(SOURCE DATA begins)

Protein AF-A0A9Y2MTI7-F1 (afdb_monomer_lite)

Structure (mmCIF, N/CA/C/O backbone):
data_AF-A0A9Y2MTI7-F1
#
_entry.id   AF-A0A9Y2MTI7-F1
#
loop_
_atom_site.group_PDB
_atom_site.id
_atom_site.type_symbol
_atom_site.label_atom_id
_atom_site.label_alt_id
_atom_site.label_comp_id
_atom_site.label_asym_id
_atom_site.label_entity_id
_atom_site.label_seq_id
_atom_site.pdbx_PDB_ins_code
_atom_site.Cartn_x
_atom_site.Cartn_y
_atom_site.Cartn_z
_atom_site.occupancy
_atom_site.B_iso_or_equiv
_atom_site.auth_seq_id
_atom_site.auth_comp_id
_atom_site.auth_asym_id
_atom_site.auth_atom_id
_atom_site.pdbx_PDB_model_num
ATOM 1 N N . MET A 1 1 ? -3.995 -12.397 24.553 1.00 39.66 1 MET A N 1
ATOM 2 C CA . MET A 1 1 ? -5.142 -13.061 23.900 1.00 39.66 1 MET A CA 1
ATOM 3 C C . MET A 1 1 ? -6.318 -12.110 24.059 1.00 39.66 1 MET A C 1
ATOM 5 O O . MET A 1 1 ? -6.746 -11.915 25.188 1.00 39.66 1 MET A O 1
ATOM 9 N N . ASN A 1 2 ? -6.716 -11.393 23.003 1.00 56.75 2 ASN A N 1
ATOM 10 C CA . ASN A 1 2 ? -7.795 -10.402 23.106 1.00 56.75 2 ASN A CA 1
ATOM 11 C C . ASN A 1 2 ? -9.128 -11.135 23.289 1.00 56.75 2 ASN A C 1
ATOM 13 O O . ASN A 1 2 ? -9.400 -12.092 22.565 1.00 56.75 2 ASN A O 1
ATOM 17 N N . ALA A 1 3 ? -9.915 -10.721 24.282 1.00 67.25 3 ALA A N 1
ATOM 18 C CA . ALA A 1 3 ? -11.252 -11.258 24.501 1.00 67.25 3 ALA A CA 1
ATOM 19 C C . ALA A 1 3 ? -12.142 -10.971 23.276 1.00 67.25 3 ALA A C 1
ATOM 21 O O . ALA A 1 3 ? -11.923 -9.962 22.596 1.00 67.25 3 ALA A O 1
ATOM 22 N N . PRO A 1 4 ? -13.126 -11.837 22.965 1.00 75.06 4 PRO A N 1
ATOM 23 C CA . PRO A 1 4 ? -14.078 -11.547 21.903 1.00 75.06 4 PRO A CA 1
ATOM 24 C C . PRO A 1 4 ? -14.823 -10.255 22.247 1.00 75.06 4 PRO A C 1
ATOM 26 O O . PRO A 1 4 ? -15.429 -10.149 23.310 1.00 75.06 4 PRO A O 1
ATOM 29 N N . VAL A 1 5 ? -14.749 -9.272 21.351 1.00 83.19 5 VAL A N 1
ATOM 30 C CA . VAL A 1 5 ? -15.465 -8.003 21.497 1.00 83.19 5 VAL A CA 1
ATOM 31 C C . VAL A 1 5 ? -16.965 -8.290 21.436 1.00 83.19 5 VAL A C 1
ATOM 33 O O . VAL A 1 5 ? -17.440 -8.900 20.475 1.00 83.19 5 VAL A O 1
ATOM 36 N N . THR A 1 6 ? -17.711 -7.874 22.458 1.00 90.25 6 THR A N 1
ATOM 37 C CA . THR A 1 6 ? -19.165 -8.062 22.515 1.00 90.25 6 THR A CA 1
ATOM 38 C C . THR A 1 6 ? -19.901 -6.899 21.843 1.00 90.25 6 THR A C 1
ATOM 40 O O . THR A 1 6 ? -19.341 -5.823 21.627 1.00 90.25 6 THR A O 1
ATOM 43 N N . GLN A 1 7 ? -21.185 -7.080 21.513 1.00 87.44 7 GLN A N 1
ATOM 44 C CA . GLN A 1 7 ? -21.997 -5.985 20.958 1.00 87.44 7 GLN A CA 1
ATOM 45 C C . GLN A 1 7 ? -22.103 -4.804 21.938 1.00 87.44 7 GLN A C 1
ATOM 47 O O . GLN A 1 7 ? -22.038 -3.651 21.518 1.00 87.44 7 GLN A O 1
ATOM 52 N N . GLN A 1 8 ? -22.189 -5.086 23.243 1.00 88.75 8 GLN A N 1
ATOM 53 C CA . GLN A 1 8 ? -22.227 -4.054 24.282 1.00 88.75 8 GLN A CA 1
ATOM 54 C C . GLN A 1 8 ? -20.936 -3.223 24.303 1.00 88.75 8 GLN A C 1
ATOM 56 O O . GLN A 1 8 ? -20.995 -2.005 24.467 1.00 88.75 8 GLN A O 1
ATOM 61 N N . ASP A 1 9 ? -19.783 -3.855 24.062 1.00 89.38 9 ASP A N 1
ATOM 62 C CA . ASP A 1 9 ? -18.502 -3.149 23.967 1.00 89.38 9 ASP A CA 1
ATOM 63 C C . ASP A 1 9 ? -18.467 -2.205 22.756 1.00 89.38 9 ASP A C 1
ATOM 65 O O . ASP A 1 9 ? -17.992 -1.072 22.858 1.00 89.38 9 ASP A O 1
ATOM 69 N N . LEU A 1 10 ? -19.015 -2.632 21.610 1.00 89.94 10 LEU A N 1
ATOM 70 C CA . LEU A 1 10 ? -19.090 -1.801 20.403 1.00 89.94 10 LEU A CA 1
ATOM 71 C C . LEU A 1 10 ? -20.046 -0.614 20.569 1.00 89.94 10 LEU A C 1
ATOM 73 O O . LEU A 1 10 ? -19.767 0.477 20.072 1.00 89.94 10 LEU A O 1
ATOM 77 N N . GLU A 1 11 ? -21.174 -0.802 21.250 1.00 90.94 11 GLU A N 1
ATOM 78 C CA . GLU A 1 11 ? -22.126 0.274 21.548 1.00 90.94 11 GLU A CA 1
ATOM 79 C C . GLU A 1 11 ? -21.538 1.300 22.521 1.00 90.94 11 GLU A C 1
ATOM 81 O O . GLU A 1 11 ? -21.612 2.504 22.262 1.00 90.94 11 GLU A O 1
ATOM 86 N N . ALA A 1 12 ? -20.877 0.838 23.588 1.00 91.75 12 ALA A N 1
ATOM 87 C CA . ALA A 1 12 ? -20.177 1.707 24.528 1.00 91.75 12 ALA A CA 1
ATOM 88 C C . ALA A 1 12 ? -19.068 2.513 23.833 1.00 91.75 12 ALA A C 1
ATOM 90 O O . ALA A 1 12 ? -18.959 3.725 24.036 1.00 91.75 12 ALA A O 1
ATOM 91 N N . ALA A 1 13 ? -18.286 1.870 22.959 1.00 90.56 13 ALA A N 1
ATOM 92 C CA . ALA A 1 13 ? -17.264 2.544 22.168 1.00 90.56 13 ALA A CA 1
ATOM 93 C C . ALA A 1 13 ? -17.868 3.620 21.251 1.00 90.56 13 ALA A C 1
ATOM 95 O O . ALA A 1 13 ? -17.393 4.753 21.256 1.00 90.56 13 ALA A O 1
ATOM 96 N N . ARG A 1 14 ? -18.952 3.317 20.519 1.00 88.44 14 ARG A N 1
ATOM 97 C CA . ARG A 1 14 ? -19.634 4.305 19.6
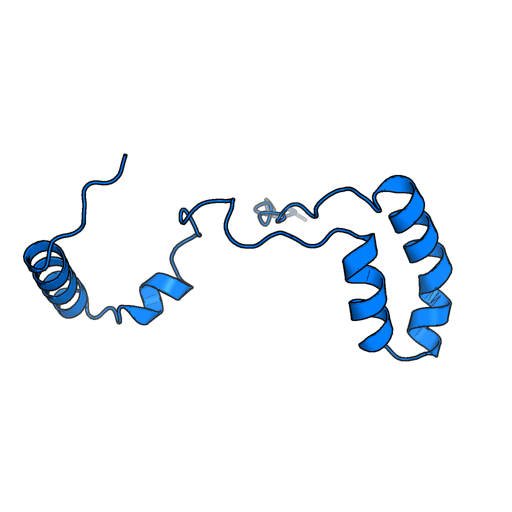58 1.00 88.44 14 ARG A CA 1
ATOM 98 C C . ARG A 1 14 ? -20.116 5.518 20.449 1.00 88.44 14 ARG A C 1
ATOM 100 O O . ARG A 1 14 ? -19.874 6.642 20.022 1.00 88.44 14 ARG A O 1
ATOM 107 N N . LEU A 1 15 ? -20.722 5.303 21.618 1.00 92.31 15 LEU A N 1
ATOM 108 C CA . LEU A 1 15 ? -21.182 6.386 22.492 1.00 92.31 15 LEU A CA 1
ATOM 109 C C . LEU A 1 15 ? -20.024 7.303 22.925 1.00 92.31 15 LEU A C 1
ATOM 111 O O . LEU A 1 15 ? -20.154 8.529 22.905 1.00 92.31 15 LEU A O 1
ATOM 115 N N . LEU A 1 16 ? -18.883 6.717 23.301 1.00 92.62 16 LEU A N 1
ATOM 116 C CA . LEU A 1 16 ? -17.687 7.466 23.694 1.00 92.62 16 LEU A CA 1
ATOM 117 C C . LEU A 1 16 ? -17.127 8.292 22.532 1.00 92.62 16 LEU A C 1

(SOURCE DATA ends)

REQUIREMENT: Given the records above, restate word for word only the lines starting at the one with "ATOM 10 C CA" and ending at the one with "ATOM 37 C CA".

WRITTEN SOLUTION:
ATOM 10 C CA . ASN A 1 2 ? -7.795 -10.402 23.106 1.00 56.75 2 ASN A CA 1
ATOM 11 C C . ASN A 1 2 ? -9.128 -11.135 23.289 1.00 56.75 2 ASN A C 1
ATOM 13 O O . ASN A 1 2 ? -9.400 -12.092 22.565 1.00 56.75 2 ASN A O 1
ATOM 17 N N . ALA A 1 3 ? -9.915 -10.721 24.282 1.00 67.25 3 ALA A N 1
ATOM 18 C CA . ALA A 1 3 ? -11.252 -11.258 24.501 1.00 67.25 3 ALA A CA 1
ATOM 19 C C . ALA A 1 3 ? -12.142 -10.971 23.276 1.00 67.25 3 ALA A C 1
ATOM 21 O O . ALA A 1 3 ? -11.923 -9.962 22.596 1.00 67.25 3 ALA A O 1
ATOM 22 N N . PRO A 1 4 ? -13.126 -11.837 22.965 1.00 75.06 4 PRO A N 1
ATOM 23 C CA . PRO A 1 4 ? -14.078 -11.547 21.903 1.00 75.06 4 PRO A CA 1
ATOM 24 C C . PRO A 1 4 ? -14.823 -10.255 22.247 1.00 75.06 4 PRO A C 1
ATOM 26 O O . PRO A 1 4 ? -15.429 -10.149 23.310 1.00 75.06 4 PRO A O 1
ATOM 29 N N . VAL A 1 5 ? -14.749 -9.272 21.351 1.00 83.19 5 VAL A N 1
ATOM 30 C CA . VAL A 1 5 ? -15.465 -8.003 21.497 1.00 83.19 5 VAL A CA 1
ATOM 31 C C . VAL A 1 5 ? -16.965 -8.290 21.436 1.00 83.19 5 VAL A C 1
ATOM 33 O O . VAL A 1 5 ? -17.440 -8.900 20.475 1.00 83.19 5 VAL A O 1
ATOM 36 N N . THR A 1 6 ? -17.711 -7.874 22.458 1.00 90.25 6 THR A N 1
ATOM 37 C CA . THR A 1 6 ? -19.165 -8.062 22.515 1.00 90.25 6 THR A CA 1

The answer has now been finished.